The most probable outcome would be a genetic mutation. This is caused by a change in the genetic code. That means something changed in the arrangement of the bases. The most common forms of mutation are the addition, removal or substitution of a base. the effects of mutation could be harmful or they can improve a trait of a person. They can even do nothing at all. Usually only one base is affected, but this one change can cause conditions like a disease called sickle cell disease. This condition results from a mutation that changes the codon for Glutamic amino acid to the codon for valine. This causes the shape of red blood cells to change. These new cells don’t carry oxygen as well as normal cells and are more prone to clotting. Mistakes don’t just occur in the replication process.
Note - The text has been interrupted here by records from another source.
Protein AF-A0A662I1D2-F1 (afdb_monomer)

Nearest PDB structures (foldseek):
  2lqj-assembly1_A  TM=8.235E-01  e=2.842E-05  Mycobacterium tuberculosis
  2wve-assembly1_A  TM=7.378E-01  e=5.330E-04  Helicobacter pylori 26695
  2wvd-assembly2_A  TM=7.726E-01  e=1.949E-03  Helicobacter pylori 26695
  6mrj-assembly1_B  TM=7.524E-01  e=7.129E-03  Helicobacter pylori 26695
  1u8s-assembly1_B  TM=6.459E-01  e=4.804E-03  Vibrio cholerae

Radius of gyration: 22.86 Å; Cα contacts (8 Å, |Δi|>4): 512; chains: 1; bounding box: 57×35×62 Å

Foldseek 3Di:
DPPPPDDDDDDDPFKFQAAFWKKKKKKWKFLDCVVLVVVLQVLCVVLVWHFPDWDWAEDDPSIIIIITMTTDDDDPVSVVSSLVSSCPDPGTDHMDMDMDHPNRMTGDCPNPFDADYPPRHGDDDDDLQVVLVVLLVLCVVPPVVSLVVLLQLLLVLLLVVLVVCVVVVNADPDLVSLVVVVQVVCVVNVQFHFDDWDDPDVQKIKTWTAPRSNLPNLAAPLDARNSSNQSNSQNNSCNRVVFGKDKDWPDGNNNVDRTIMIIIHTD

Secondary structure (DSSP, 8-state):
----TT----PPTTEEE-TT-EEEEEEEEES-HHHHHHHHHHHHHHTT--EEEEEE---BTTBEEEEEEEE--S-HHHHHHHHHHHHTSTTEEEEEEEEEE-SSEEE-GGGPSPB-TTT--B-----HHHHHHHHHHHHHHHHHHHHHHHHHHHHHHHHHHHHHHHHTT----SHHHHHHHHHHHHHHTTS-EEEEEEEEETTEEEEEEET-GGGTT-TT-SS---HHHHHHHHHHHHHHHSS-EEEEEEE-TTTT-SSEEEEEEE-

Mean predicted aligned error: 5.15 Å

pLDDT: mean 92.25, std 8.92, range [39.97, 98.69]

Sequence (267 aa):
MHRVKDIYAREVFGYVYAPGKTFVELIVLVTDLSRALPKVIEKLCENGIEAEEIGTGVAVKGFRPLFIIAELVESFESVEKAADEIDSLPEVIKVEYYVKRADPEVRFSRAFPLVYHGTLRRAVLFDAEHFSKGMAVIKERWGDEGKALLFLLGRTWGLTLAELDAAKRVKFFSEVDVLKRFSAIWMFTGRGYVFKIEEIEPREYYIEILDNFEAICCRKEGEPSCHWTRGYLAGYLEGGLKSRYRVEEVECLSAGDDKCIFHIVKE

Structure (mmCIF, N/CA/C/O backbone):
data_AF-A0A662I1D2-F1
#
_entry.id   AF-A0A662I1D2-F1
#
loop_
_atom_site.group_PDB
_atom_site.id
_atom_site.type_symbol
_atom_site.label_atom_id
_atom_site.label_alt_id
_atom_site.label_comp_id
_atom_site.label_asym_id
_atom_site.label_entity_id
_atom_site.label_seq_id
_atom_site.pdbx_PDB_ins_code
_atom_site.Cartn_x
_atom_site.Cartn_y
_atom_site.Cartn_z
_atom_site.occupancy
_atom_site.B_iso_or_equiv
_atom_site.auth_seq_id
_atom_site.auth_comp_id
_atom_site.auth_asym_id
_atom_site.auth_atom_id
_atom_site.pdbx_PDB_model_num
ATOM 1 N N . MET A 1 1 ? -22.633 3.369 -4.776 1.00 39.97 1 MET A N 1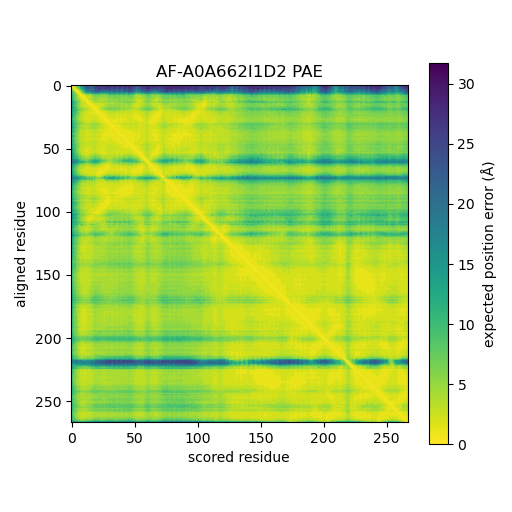
ATOM 2 C CA . MET A 1 1 ? -21.185 3.514 -5.049 1.00 39.97 1 MET A CA 1
ATOM 3 C C . MET A 1 1 ? -20.907 4.998 -5.182 1.00 39.97 1 MET A C 1
ATOM 5 O O . MET A 1 1 ? -20.938 5.529 -6.290 1.00 39.97 1 MET A O 1
ATOM 9 N N . HIS A 1 2 ? -20.724 5.677 -4.048 1.00 42.50 2 HIS A N 1
ATOM 10 C CA . HIS A 1 2 ? -20.107 6.997 -4.032 1.00 42.50 2 HIS A CA 1
ATOM 11 C C . HIS A 1 2 ? -18.700 6.807 -4.603 1.00 42.50 2 HIS A C 1
ATOM 13 O O . HIS A 1 2 ? -17.767 6.455 -3.891 1.00 42.50 2 HIS A O 1
ATOM 19 N N . ARG A 1 3 ? -18.568 6.916 -5.931 1.00 48.62 3 ARG A N 1
ATOM 20 C CA . ARG A 1 3 ? -17.260 7.062 -6.559 1.00 48.62 3 ARG A CA 1
ATOM 21 C C . ARG A 1 3 ? -16.715 8.322 -5.927 1.00 48.62 3 ARG A C 1
ATOM 23 O O . ARG A 1 3 ? -17.302 9.382 -6.141 1.00 48.62 3 ARG A O 1
ATOM 30 N N . VAL A 1 4 ? -15.672 8.192 -5.117 1.00 55.84 4 VAL A N 1
ATOM 31 C CA . VAL A 1 4 ? -14.860 9.336 -4.728 1.00 55.84 4 VAL A CA 1
ATOM 32 C C . VAL A 1 4 ? -14.298 9.860 -6.046 1.00 55.84 4 VAL A C 1
ATOM 34 O O . VAL A 1 4 ? -13.323 9.341 -6.586 1.00 55.84 4 VAL A O 1
ATOM 37 N N . LYS A 1 5 ? -15.061 10.756 -6.676 1.00 46.91 5 LYS A N 1
ATOM 38 C CA . LYS A 1 5 ? -14.658 11.447 -7.888 1.00 46.91 5 LYS A CA 1
ATOM 39 C C . LYS A 1 5 ? -13.408 12.214 -7.467 1.00 46.91 5 LYS A C 1
ATOM 41 O O . LYS A 1 5 ? -13.416 12.830 -6.407 1.00 46.91 5 LYS A O 1
ATOM 46 N N . ASP A 1 6 ? -12.344 12.069 -8.246 1.00 58.47 6 ASP A N 1
ATOM 47 C CA . ASP A 1 6 ? -11.048 12.731 -8.041 1.00 58.47 6 ASP A CA 1
ATOM 48 C C . ASP A 1 6 ? -10.034 12.007 -7.120 1.00 58.47 6 ASP A C 1
ATOM 50 O O . ASP A 1 6 ? -9.177 12.650 -6.517 1.00 58.47 6 ASP A O 1
ATOM 54 N N . ILE A 1 7 ? -10.048 10.665 -7.047 1.00 68.31 7 ILE A N 1
ATOM 55 C CA . ILE A 1 7 ? -8.884 9.901 -6.544 1.00 68.31 7 ILE A CA 1
ATOM 56 C C . ILE A 1 7 ? -7.968 9.507 -7.708 1.00 68.31 7 ILE A C 1
ATOM 58 O O . ILE A 1 7 ? -8.371 8.777 -8.613 1.00 68.31 7 ILE A O 1
ATOM 62 N N . TYR A 1 8 ? -6.703 9.924 -7.635 1.00 78.00 8 TYR A N 1
ATOM 63 C CA . TYR A 1 8 ? -5.629 9.404 -8.481 1.00 78.00 8 TYR A CA 1
ATOM 64 C C . TYR A 1 8 ? -5.206 8.022 -7.967 1.00 78.00 8 TYR A C 1
ATOM 66 O O . TYR A 1 8 ? -4.493 7.913 -6.966 1.00 78.00 8 TYR A O 1
ATOM 74 N N . ALA A 1 9 ? -5.686 6.960 -8.617 1.00 81.56 9 ALA A N 1
ATOM 75 C CA . ALA A 1 9 ? -5.270 5.598 -8.300 1.00 81.56 9 ALA A CA 1
ATOM 76 C C . ALA A 1 9 ? -3.780 5.405 -8.626 1.00 81.56 9 ALA A C 1
ATOM 78 O O . ALA A 1 9 ? -3.287 5.908 -9.633 1.00 81.56 9 ALA A O 1
ATOM 79 N N . ARG A 1 10 ? -3.067 4.674 -7.764 1.00 83.38 10 ARG A N 1
ATOM 80 C CA . ARG A 1 10 ? -1.654 4.335 -7.963 1.00 83.38 10 ARG A CA 1
ATOM 81 C C . ARG A 1 10 ? -1.537 2.870 -8.360 1.00 83.38 10 ARG A C 1
ATOM 83 O O . ARG A 1 10 ? -1.989 2.006 -7.609 1.00 83.38 10 ARG A O 1
ATOM 90 N N . GLU A 1 11 ? -0.890 2.608 -9.487 1.00 85.50 11 GLU A N 1
ATOM 91 C CA . GLU A 1 11 ? -0.579 1.251 -9.929 1.00 85.50 11 GLU A CA 1
ATOM 92 C C . GLU A 1 11 ? 0.451 0.581 -9.008 1.00 85.50 11 GLU A C 1
ATOM 94 O O . GLU A 1 11 ? 1.252 1.230 -8.323 1.00 85.50 11 GLU A O 1
ATOM 99 N N . VAL A 1 12 ? 0.390 -0.748 -8.943 1.00 86.81 12 VAL A N 1
ATOM 100 C CA . VAL A 1 12 ? 1.432 -1.552 -8.305 1.00 86.81 12 VAL A CA 1
ATOM 101 C C . VAL A 1 12 ? 2.438 -1.919 -9.382 1.00 86.81 12 VAL A C 1
ATOM 103 O O . VAL A 1 12 ? 2.086 -2.639 -10.312 1.00 86.81 12 VAL A O 1
ATOM 106 N N . PHE A 1 13 ? 3.683 -1.480 -9.196 1.00 88.81 13 PHE A N 1
ATOM 107 C CA . PHE A 1 13 ? 4.742 -1.711 -10.170 1.00 88.81 13 PHE A CA 1
ATOM 108 C C . PHE A 1 13 ? 4.904 -3.171 -10.568 1.00 88.81 13 PHE A C 1
ATOM 110 O O . PHE A 1 13 ? 5.007 -4.056 -9.708 1.00 88.81 13 PHE A O 1
ATOM 117 N N . GLY A 1 14 ? 5.006 -3.397 -11.878 1.00 87.88 14 GLY A N 1
ATOM 118 C CA . GLY A 1 14 ? 5.397 -4.683 -12.439 1.00 87.88 14 GLY A CA 1
ATOM 119 C C . GLY A 1 14 ? 4.253 -5.653 -12.728 1.00 87.88 14 GLY A C 1
ATOM 120 O O . GLY A 1 14 ? 4.525 -6.831 -12.975 1.00 87.88 14 GLY A O 1
ATOM 121 N N . TYR A 1 15 ? 2.999 -5.203 -12.723 1.00 90.62 15 TYR A N 1
ATOM 122 C CA . TYR A 1 15 ? 1.871 -5.962 -13.266 1.00 90.62 15 TYR A CA 1
ATOM 123 C C . TYR A 1 15 ? 1.309 -5.250 -14.494 1.00 90.62 15 TYR A C 1
ATOM 125 O O . TYR A 1 15 ? 0.859 -4.114 -14.390 1.00 90.62 15 TYR A O 1
ATOM 133 N N . VAL A 1 16 ? 1.281 -5.936 -15.638 1.00 90.50 16 VAL A N 1
ATOM 134 C CA . VAL A 1 16 ? 0.710 -5.392 -16.875 1.00 90.50 16 VAL A CA 1
ATOM 135 C C . VAL A 1 16 ? -0.265 -6.397 -17.476 1.00 90.50 16 VAL A C 1
ATOM 137 O O . VAL A 1 16 ? 0.123 -7.510 -17.837 1.00 90.50 16 VAL A O 1
ATOM 140 N N . TYR A 1 17 ? -1.531 -5.998 -17.606 1.00 91.81 17 TYR A N 1
ATOM 141 C CA . TYR A 1 17 ? -2.543 -6.744 -18.354 1.00 91.81 17 TYR A CA 1
ATOM 142 C C . TYR A 1 17 ? -2.655 -6.171 -19.765 1.00 91.81 17 TYR A C 1
ATOM 144 O O . TYR A 1 17 ? -3.194 -5.083 -19.964 1.00 91.81 17 TYR A O 1
ATOM 152 N N . ALA A 1 18 ? -2.131 -6.898 -20.747 1.00 91.62 18 ALA A N 1
ATOM 153 C CA . ALA A 1 18 ? -2.051 -6.419 -22.120 1.00 91.62 18 ALA A CA 1
ATOM 154 C C . ALA A 1 18 ? -1.944 -7.592 -23.110 1.00 91.62 18 ALA A C 1
ATOM 156 O O . ALA A 1 18 ? -0.877 -7.821 -23.682 1.00 91.62 18 ALA A O 1
ATOM 157 N N . PRO A 1 19 ? -3.028 -8.359 -23.313 1.00 92.06 19 PRO A N 1
ATOM 158 C CA . PRO A 1 19 ? -2.975 -9.614 -24.053 1.00 92.06 19 PRO A CA 1
ATOM 159 C C . PRO A 1 19 ? -2.338 -9.471 -25.438 1.00 92.06 19 PRO A C 1
ATOM 161 O O . PRO A 1 19 ? -2.714 -8.607 -26.229 1.00 92.06 19 PRO A O 1
ATOM 164 N N . GLY A 1 20 ? -1.378 -10.342 -25.742 1.00 91.81 20 GLY A N 1
ATOM 165 C CA . GLY A 1 20 ? -0.717 -10.409 -27.042 1.00 91.81 20 GLY A CA 1
ATOM 166 C C . GLY A 1 20 ? 0.433 -9.421 -27.242 1.00 91.81 20 GLY A C 1
ATOM 167 O O . GLY A 1 20 ? 1.208 -9.637 -28.177 1.00 91.81 20 GLY A O 1
ATOM 168 N N . LYS A 1 21 ? 0.589 -8.411 -26.375 1.00 93.56 21 LYS A N 1
ATOM 169 C CA . LYS A 1 21 ? 1.704 -7.455 -26.424 1.00 93.56 21 LYS A CA 1
ATOM 170 C C . LYS A 1 21 ? 3.001 -8.062 -25.888 1.00 93.56 21 LYS A C 1
ATOM 172 O O . LYS A 1 21 ? 2.988 -9.025 -25.119 1.00 93.56 21 LYS A O 1
ATOM 177 N N . THR A 1 22 ? 4.132 -7.498 -26.295 1.00 94.38 22 THR A N 1
ATOM 178 C CA . THR A 1 22 ? 5.460 -7.882 -25.801 1.00 94.38 22 THR A CA 1
ATOM 179 C C . THR A 1 22 ? 6.076 -6.699 -25.080 1.00 94.38 22 THR A C 1
ATOM 181 O O . THR A 1 22 ? 5.949 -5.573 -25.536 1.00 94.38 22 THR A O 1
ATOM 184 N N . PHE A 1 23 ? 6.734 -6.955 -23.957 1.00 95.38 23 PHE A N 1
ATOM 185 C CA . PHE A 1 23 ? 7.346 -5.936 -23.117 1.00 95.38 23 PHE A CA 1
ATOM 186 C C . PHE A 1 23 ? 8.804 -6.272 -22.837 1.00 95.38 23 PHE A C 1
ATOM 188 O O . PHE A 1 23 ? 9.184 -7.447 -22.790 1.00 95.38 23 PHE A O 1
ATOM 195 N N . VAL A 1 24 ? 9.592 -5.238 -22.578 1.00 94.88 24 VAL A N 1
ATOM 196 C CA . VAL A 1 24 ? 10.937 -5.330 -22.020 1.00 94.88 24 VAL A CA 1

They happen when mRNA copies a DNA strand or when DNA repairs its self when damaged and it can even happen as a result of external sources.

An external physical or chemical agent that causes mutation is called a mutagen. Examples of mutagens are UV radiation and x-rays.

The study of genetics has come a long way since Mendel’s pea plants. Things like genetic engineering and using DNA to track criminals are some of the possibilities. These kinds of things would’ve been thought impossible in Mendel’s time. Imagine what the research and study of DNA will accomplish in the future.